[Data entries]
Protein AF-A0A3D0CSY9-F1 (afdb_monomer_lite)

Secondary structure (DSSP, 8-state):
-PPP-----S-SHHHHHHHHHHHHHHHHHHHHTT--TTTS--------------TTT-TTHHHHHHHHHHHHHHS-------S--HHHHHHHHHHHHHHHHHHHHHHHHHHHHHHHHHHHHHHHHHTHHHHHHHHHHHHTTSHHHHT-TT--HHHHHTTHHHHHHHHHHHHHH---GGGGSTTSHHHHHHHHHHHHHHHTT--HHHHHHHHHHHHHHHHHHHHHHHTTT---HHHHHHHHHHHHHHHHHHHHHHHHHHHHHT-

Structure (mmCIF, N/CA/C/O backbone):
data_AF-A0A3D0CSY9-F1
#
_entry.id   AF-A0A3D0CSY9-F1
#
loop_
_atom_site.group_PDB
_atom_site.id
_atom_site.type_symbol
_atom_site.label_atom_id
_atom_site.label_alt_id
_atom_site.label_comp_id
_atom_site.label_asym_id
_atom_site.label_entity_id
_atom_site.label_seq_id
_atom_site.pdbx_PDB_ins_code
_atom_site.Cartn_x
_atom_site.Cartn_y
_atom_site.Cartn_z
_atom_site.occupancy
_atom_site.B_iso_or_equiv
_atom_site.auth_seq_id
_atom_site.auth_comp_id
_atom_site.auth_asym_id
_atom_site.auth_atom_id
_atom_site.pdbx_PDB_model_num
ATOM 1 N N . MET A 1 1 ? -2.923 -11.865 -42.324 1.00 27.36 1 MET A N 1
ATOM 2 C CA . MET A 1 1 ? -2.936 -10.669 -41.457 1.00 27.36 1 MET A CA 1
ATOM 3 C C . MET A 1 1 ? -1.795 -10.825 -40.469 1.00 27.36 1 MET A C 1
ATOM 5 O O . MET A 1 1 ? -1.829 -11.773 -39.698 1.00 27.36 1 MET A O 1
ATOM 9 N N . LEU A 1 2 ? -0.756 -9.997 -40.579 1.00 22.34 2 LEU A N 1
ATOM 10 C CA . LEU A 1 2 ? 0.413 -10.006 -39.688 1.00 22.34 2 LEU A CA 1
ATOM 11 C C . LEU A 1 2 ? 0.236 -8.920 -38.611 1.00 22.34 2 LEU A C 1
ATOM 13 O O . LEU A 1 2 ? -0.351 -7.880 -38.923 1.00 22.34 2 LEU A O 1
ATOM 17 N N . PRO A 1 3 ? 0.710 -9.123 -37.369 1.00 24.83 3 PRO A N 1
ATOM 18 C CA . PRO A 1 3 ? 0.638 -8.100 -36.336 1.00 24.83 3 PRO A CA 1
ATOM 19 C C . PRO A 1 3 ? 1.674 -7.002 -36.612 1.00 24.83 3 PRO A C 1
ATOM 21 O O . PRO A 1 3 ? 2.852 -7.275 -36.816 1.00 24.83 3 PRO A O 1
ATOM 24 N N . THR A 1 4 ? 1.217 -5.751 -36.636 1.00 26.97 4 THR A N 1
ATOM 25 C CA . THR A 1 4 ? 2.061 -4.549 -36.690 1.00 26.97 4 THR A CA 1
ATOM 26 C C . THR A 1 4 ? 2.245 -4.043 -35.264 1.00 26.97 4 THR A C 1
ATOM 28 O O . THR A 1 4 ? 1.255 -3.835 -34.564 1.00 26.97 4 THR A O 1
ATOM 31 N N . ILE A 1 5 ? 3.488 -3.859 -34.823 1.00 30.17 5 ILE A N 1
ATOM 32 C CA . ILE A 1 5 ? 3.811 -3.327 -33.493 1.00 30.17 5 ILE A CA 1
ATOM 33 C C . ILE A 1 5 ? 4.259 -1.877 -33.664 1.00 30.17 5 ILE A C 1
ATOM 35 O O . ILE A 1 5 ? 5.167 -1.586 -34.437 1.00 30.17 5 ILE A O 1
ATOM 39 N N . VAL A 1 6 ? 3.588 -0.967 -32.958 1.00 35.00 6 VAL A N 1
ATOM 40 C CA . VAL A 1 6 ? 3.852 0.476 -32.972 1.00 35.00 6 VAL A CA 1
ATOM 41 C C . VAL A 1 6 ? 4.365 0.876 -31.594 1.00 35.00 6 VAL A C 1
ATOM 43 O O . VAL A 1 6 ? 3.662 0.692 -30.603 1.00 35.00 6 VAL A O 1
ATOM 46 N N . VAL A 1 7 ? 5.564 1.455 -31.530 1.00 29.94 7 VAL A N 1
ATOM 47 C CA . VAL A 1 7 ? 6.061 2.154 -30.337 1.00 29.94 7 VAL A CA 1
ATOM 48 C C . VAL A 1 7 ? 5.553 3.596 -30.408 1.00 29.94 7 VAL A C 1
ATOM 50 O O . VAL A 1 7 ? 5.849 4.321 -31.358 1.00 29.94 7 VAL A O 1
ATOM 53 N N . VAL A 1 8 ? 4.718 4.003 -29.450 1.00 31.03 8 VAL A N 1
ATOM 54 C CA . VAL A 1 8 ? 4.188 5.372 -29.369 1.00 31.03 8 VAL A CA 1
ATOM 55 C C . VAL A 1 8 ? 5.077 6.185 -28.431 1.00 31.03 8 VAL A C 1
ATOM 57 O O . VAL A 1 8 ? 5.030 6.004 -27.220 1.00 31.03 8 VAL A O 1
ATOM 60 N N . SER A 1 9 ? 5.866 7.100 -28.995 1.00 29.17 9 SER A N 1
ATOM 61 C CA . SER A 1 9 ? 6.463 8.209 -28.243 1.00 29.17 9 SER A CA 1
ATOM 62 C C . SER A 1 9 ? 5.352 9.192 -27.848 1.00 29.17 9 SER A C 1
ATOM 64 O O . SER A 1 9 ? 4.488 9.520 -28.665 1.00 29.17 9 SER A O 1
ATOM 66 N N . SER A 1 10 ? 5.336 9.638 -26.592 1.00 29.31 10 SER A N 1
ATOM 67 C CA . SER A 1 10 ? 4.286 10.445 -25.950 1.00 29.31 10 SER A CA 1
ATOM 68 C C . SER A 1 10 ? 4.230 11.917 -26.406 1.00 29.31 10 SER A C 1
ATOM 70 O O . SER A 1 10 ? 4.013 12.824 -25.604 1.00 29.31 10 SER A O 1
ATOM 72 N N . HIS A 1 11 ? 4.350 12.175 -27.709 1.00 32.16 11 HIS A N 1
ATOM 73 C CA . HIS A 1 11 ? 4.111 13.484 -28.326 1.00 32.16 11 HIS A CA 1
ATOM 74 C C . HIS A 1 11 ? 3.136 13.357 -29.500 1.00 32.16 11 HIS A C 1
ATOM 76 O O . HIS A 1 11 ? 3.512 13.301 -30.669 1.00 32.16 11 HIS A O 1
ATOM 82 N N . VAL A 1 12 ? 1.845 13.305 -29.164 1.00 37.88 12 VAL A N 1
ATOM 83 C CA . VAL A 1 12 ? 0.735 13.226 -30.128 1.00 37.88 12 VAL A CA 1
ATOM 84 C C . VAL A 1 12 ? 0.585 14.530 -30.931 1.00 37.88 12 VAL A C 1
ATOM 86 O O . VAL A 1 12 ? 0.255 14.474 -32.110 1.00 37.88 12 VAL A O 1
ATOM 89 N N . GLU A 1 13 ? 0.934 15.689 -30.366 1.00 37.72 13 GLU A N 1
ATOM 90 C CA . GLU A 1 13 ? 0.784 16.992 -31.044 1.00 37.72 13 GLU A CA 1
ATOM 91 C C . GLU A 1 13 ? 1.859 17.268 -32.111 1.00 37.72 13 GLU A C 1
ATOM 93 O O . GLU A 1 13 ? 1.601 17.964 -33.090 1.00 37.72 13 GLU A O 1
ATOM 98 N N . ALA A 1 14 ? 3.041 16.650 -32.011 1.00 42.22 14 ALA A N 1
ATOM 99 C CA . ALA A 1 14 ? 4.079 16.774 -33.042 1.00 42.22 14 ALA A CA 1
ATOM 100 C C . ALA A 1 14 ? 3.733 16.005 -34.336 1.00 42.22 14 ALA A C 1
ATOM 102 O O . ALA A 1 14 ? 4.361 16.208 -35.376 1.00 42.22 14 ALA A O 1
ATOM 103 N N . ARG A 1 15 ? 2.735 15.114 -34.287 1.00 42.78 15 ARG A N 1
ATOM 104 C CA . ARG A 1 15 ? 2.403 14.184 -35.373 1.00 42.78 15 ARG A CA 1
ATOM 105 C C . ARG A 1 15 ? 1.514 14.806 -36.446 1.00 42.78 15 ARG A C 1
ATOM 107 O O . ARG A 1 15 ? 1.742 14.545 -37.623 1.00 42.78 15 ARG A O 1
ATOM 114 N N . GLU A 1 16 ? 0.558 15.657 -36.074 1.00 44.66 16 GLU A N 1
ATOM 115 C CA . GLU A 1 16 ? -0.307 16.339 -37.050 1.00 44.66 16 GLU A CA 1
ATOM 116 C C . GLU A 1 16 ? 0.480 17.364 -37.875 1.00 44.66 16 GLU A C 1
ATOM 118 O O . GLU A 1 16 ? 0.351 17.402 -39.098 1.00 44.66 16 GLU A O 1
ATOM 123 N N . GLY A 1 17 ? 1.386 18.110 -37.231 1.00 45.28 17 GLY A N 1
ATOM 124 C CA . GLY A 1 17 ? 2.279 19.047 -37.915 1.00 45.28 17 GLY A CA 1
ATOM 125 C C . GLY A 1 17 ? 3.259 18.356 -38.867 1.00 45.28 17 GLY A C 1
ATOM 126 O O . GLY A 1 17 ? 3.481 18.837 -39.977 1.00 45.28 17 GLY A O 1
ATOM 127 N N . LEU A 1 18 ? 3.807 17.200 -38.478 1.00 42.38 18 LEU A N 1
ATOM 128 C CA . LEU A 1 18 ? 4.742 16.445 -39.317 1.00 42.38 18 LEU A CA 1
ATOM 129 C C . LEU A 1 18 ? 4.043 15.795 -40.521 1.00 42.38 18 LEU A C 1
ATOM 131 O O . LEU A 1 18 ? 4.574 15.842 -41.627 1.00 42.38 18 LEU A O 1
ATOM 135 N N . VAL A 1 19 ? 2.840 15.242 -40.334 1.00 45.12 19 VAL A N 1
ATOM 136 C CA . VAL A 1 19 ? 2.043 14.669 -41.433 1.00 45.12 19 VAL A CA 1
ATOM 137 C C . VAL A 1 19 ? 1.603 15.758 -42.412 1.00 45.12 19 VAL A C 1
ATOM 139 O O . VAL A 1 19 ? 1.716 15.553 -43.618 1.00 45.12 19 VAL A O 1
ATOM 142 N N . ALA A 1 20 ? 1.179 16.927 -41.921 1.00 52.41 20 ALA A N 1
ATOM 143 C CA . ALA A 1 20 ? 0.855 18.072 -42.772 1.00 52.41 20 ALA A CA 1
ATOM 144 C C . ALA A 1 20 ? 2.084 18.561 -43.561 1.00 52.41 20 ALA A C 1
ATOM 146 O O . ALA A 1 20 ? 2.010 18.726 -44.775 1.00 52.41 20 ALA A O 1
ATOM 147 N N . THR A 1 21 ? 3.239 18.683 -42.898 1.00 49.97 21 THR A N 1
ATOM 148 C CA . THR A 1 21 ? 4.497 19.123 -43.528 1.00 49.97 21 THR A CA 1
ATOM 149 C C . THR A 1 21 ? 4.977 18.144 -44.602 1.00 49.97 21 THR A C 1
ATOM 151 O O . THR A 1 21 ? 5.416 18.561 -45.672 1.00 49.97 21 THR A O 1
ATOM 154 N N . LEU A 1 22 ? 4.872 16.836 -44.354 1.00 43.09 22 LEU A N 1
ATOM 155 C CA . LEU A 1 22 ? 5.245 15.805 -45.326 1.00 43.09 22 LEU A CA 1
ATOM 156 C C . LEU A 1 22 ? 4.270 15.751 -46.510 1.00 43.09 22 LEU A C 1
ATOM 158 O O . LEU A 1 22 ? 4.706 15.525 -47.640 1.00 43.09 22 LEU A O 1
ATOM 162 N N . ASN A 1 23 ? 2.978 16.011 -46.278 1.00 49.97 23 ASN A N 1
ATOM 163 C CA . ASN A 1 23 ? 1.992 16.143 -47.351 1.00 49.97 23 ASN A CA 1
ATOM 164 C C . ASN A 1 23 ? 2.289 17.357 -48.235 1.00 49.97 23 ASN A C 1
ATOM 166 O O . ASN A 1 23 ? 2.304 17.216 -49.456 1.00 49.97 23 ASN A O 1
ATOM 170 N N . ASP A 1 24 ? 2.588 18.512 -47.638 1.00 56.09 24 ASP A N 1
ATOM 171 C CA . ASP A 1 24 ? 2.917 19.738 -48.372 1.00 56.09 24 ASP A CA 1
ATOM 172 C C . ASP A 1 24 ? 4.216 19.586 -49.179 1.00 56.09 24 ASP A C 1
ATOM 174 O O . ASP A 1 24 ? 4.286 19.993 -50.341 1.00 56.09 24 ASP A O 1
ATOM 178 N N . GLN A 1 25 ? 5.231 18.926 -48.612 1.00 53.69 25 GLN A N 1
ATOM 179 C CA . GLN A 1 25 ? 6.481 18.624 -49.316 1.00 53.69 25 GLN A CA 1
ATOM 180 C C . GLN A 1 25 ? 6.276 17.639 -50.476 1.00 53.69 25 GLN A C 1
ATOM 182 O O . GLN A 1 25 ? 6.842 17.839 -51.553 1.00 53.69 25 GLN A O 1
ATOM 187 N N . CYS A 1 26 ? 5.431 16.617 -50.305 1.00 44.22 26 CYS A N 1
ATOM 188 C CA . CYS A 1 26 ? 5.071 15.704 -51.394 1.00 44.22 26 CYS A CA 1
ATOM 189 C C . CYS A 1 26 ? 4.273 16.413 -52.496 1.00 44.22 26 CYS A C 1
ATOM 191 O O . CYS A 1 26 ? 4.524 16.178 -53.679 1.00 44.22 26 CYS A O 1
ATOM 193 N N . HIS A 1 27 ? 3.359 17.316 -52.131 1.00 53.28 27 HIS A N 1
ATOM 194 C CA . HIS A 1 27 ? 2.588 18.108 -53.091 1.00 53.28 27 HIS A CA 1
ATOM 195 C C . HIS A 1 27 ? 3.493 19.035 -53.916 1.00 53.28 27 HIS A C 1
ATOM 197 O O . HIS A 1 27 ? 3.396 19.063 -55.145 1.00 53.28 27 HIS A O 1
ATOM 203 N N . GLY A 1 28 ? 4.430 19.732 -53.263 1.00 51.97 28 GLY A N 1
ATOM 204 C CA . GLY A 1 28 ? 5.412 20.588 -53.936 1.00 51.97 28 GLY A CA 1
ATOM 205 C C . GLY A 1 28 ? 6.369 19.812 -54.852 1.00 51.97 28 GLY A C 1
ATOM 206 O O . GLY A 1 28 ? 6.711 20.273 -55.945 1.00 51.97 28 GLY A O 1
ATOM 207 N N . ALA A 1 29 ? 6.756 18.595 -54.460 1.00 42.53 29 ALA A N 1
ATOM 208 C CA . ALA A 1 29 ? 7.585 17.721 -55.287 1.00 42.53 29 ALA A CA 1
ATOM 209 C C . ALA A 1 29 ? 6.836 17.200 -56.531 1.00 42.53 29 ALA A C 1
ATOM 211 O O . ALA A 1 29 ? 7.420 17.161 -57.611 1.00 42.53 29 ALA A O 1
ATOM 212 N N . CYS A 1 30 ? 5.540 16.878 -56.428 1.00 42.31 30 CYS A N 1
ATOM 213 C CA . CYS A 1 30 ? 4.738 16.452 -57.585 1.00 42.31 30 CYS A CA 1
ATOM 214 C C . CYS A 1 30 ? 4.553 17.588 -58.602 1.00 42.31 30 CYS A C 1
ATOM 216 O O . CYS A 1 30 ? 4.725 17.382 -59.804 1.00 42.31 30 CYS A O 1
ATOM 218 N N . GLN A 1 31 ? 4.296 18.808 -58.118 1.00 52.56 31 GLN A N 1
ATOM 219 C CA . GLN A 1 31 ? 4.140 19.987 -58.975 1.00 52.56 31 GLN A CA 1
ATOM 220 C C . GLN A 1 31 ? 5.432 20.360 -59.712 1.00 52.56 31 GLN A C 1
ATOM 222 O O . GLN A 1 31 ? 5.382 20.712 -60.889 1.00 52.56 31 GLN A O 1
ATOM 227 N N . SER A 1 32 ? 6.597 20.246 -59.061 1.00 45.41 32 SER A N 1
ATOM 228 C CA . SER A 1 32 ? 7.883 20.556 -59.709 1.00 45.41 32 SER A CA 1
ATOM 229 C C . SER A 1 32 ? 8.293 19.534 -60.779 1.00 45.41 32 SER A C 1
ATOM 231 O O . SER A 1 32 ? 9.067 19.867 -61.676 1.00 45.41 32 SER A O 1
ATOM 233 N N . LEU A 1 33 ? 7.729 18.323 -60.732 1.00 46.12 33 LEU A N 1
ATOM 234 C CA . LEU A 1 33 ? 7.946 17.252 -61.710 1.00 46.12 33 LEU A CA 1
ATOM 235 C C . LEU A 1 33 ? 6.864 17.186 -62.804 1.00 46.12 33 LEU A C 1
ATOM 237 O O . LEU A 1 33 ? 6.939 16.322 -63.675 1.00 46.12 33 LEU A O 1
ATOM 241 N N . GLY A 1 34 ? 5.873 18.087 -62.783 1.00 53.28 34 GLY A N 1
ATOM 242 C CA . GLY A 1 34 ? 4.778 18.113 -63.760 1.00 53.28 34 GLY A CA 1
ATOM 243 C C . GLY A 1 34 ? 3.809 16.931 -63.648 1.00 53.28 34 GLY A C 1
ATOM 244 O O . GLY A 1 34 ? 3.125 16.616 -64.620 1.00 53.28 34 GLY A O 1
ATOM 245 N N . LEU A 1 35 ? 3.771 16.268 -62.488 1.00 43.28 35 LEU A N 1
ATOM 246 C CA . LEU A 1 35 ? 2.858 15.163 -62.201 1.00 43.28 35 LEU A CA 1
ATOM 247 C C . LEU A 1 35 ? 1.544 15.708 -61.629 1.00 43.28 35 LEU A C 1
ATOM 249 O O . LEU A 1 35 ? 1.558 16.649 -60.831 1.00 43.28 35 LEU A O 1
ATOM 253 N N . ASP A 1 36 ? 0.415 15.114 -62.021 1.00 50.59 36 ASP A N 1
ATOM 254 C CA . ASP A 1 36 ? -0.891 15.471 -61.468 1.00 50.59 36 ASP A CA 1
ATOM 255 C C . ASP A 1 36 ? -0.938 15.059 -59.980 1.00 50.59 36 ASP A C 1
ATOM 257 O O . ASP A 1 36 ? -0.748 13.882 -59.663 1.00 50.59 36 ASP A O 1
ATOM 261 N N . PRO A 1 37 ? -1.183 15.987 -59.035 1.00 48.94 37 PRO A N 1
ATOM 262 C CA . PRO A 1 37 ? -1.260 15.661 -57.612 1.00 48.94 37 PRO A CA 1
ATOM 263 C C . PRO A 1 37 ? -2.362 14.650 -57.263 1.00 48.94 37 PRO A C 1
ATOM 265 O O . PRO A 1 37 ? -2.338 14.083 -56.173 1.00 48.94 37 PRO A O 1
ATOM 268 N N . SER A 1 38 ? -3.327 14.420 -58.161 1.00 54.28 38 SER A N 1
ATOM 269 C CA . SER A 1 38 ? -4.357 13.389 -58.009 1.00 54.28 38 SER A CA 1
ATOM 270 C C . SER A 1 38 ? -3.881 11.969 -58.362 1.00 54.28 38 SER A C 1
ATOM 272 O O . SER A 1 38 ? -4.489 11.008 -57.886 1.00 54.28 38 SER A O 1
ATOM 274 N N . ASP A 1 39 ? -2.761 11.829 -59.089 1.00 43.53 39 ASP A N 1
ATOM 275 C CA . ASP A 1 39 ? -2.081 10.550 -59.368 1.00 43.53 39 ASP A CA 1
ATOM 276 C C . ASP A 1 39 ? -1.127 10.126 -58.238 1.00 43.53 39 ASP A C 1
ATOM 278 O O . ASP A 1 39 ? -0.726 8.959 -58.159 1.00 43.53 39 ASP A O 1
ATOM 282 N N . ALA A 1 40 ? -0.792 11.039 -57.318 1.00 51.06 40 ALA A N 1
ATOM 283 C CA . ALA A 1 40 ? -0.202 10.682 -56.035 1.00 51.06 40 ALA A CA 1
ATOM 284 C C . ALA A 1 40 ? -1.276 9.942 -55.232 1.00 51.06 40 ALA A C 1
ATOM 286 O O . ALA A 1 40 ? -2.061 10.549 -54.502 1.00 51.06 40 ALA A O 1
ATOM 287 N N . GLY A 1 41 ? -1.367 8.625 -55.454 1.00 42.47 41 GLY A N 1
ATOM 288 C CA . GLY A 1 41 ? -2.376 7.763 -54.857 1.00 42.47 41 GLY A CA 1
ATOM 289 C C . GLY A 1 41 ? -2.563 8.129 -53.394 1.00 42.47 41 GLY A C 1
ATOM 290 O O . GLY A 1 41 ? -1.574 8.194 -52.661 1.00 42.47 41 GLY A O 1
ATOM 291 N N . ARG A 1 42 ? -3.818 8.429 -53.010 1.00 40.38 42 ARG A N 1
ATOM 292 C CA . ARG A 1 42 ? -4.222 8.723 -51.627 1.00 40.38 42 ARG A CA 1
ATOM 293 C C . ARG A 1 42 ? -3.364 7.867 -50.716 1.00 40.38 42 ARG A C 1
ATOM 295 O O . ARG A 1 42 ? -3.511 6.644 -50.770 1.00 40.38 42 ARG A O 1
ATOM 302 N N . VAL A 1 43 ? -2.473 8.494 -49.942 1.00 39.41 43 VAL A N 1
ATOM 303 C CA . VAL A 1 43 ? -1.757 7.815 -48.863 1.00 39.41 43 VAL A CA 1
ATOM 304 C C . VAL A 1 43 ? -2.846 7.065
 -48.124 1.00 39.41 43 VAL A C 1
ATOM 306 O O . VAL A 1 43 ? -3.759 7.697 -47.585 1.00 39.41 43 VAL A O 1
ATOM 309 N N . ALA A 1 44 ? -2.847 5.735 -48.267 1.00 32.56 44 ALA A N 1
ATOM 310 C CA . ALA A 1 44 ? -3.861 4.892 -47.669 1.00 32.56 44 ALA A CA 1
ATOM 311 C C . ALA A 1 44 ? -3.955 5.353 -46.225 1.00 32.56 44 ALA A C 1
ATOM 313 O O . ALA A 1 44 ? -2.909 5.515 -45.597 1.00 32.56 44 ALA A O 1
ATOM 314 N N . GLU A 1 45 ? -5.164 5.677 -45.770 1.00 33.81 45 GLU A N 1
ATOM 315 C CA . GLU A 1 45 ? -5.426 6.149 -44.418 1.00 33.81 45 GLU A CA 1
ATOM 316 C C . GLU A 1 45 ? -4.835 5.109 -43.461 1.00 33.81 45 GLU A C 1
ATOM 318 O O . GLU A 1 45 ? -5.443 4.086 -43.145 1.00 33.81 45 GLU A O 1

**What is required:**
Repeat exactly the lines above from the one with "ATOM 243 C C" up to and including the one with "ATOM 278 O O". No other line belongs in the reply.

**Your solution:**
ATOM 243 C C . GLY A 1 34 ? 3.809 16.931 -63.648 1.00 53.28 34 GLY A C 1
ATOM 244 O O . GLY A 1 34 ? 3.125 16.616 -64.620 1.00 53.28 34 GLY A O 1
ATOM 245 N N . LEU A 1 35 ? 3.771 16.268 -62.488 1.00 43.28 35 LEU A N 1
ATOM 246 C CA . LEU A 1 35 ? 2.858 15.163 -62.201 1.00 43.28 35 LEU A CA 1
ATOM 247 C C . LEU A 1 35 ? 1.544 15.708 -61.629 1.00 43.28 35 LEU A C 1
ATOM 249 O O . LEU A 1 35 ? 1.558 16.649 -60.831 1.00 43.28 35 LEU A O 1
ATOM 253 N N . ASP A 1 36 ? 0.415 15.114 -62.021 1.00 50.59 36 ASP A N 1
ATOM 254 C CA . ASP A 1 36 ? -0.891 15.471 -61.468 1.00 50.59 36 ASP A CA 1
ATOM 255 C C . ASP A 1 36 ? -0.938 15.059 -59.980 1.00 50.59 36 ASP A C 1
ATOM 257 O O . ASP A 1 36 ? -0.748 13.882 -59.663 1.00 50.59 36 ASP A O 1
ATOM 261 N N . PRO A 1 37 ? -1.183 15.987 -59.035 1.00 48.94 37 PRO A N 1
ATOM 262 C CA . PRO A 1 37 ? -1.260 15.661 -57.612 1.00 48.94 37 PRO A CA 1
ATOM 263 C C . PRO A 1 37 ? -2.362 14.650 -57.263 1.00 48.94 37 PRO A C 1
ATOM 265 O O . PRO A 1 37 ? -2.338 14.083 -56.173 1.00 48.94 37 PRO A O 1
ATOM 268 N N . SER A 1 38 ? -3.327 14.420 -58.161 1.00 54.28 38 SER A N 1
ATOM 269 C CA . SER A 1 38 ? -4.357 13.389 -58.009 1.00 54.28 38 SER A CA 1
ATOM 270 C C . SER A 1 38 ? -3.881 11.969 -58.362 1.00 54.28 38 SER A C 1
ATOM 272 O O . SER A 1 38 ? -4.489 11.008 -57.886 1.00 54.28 38 SER A O 1
ATOM 274 N N . ASP A 1 39 ? -2.761 11.829 -59.089 1.00 43.53 39 ASP A N 1
ATOM 275 C CA . ASP A 1 39 ? -2.081 10.550 -59.368 1.00 43.53 39 ASP A CA 1
ATOM 276 C C . ASP A 1 39 ? -1.127 10.126 -58.238 1.00 43.53 39 ASP A C 1
ATOM 278 O O . ASP A 1 39 ? -0.726 8.959 -58.159 1.00 43.53 39 ASP A O 1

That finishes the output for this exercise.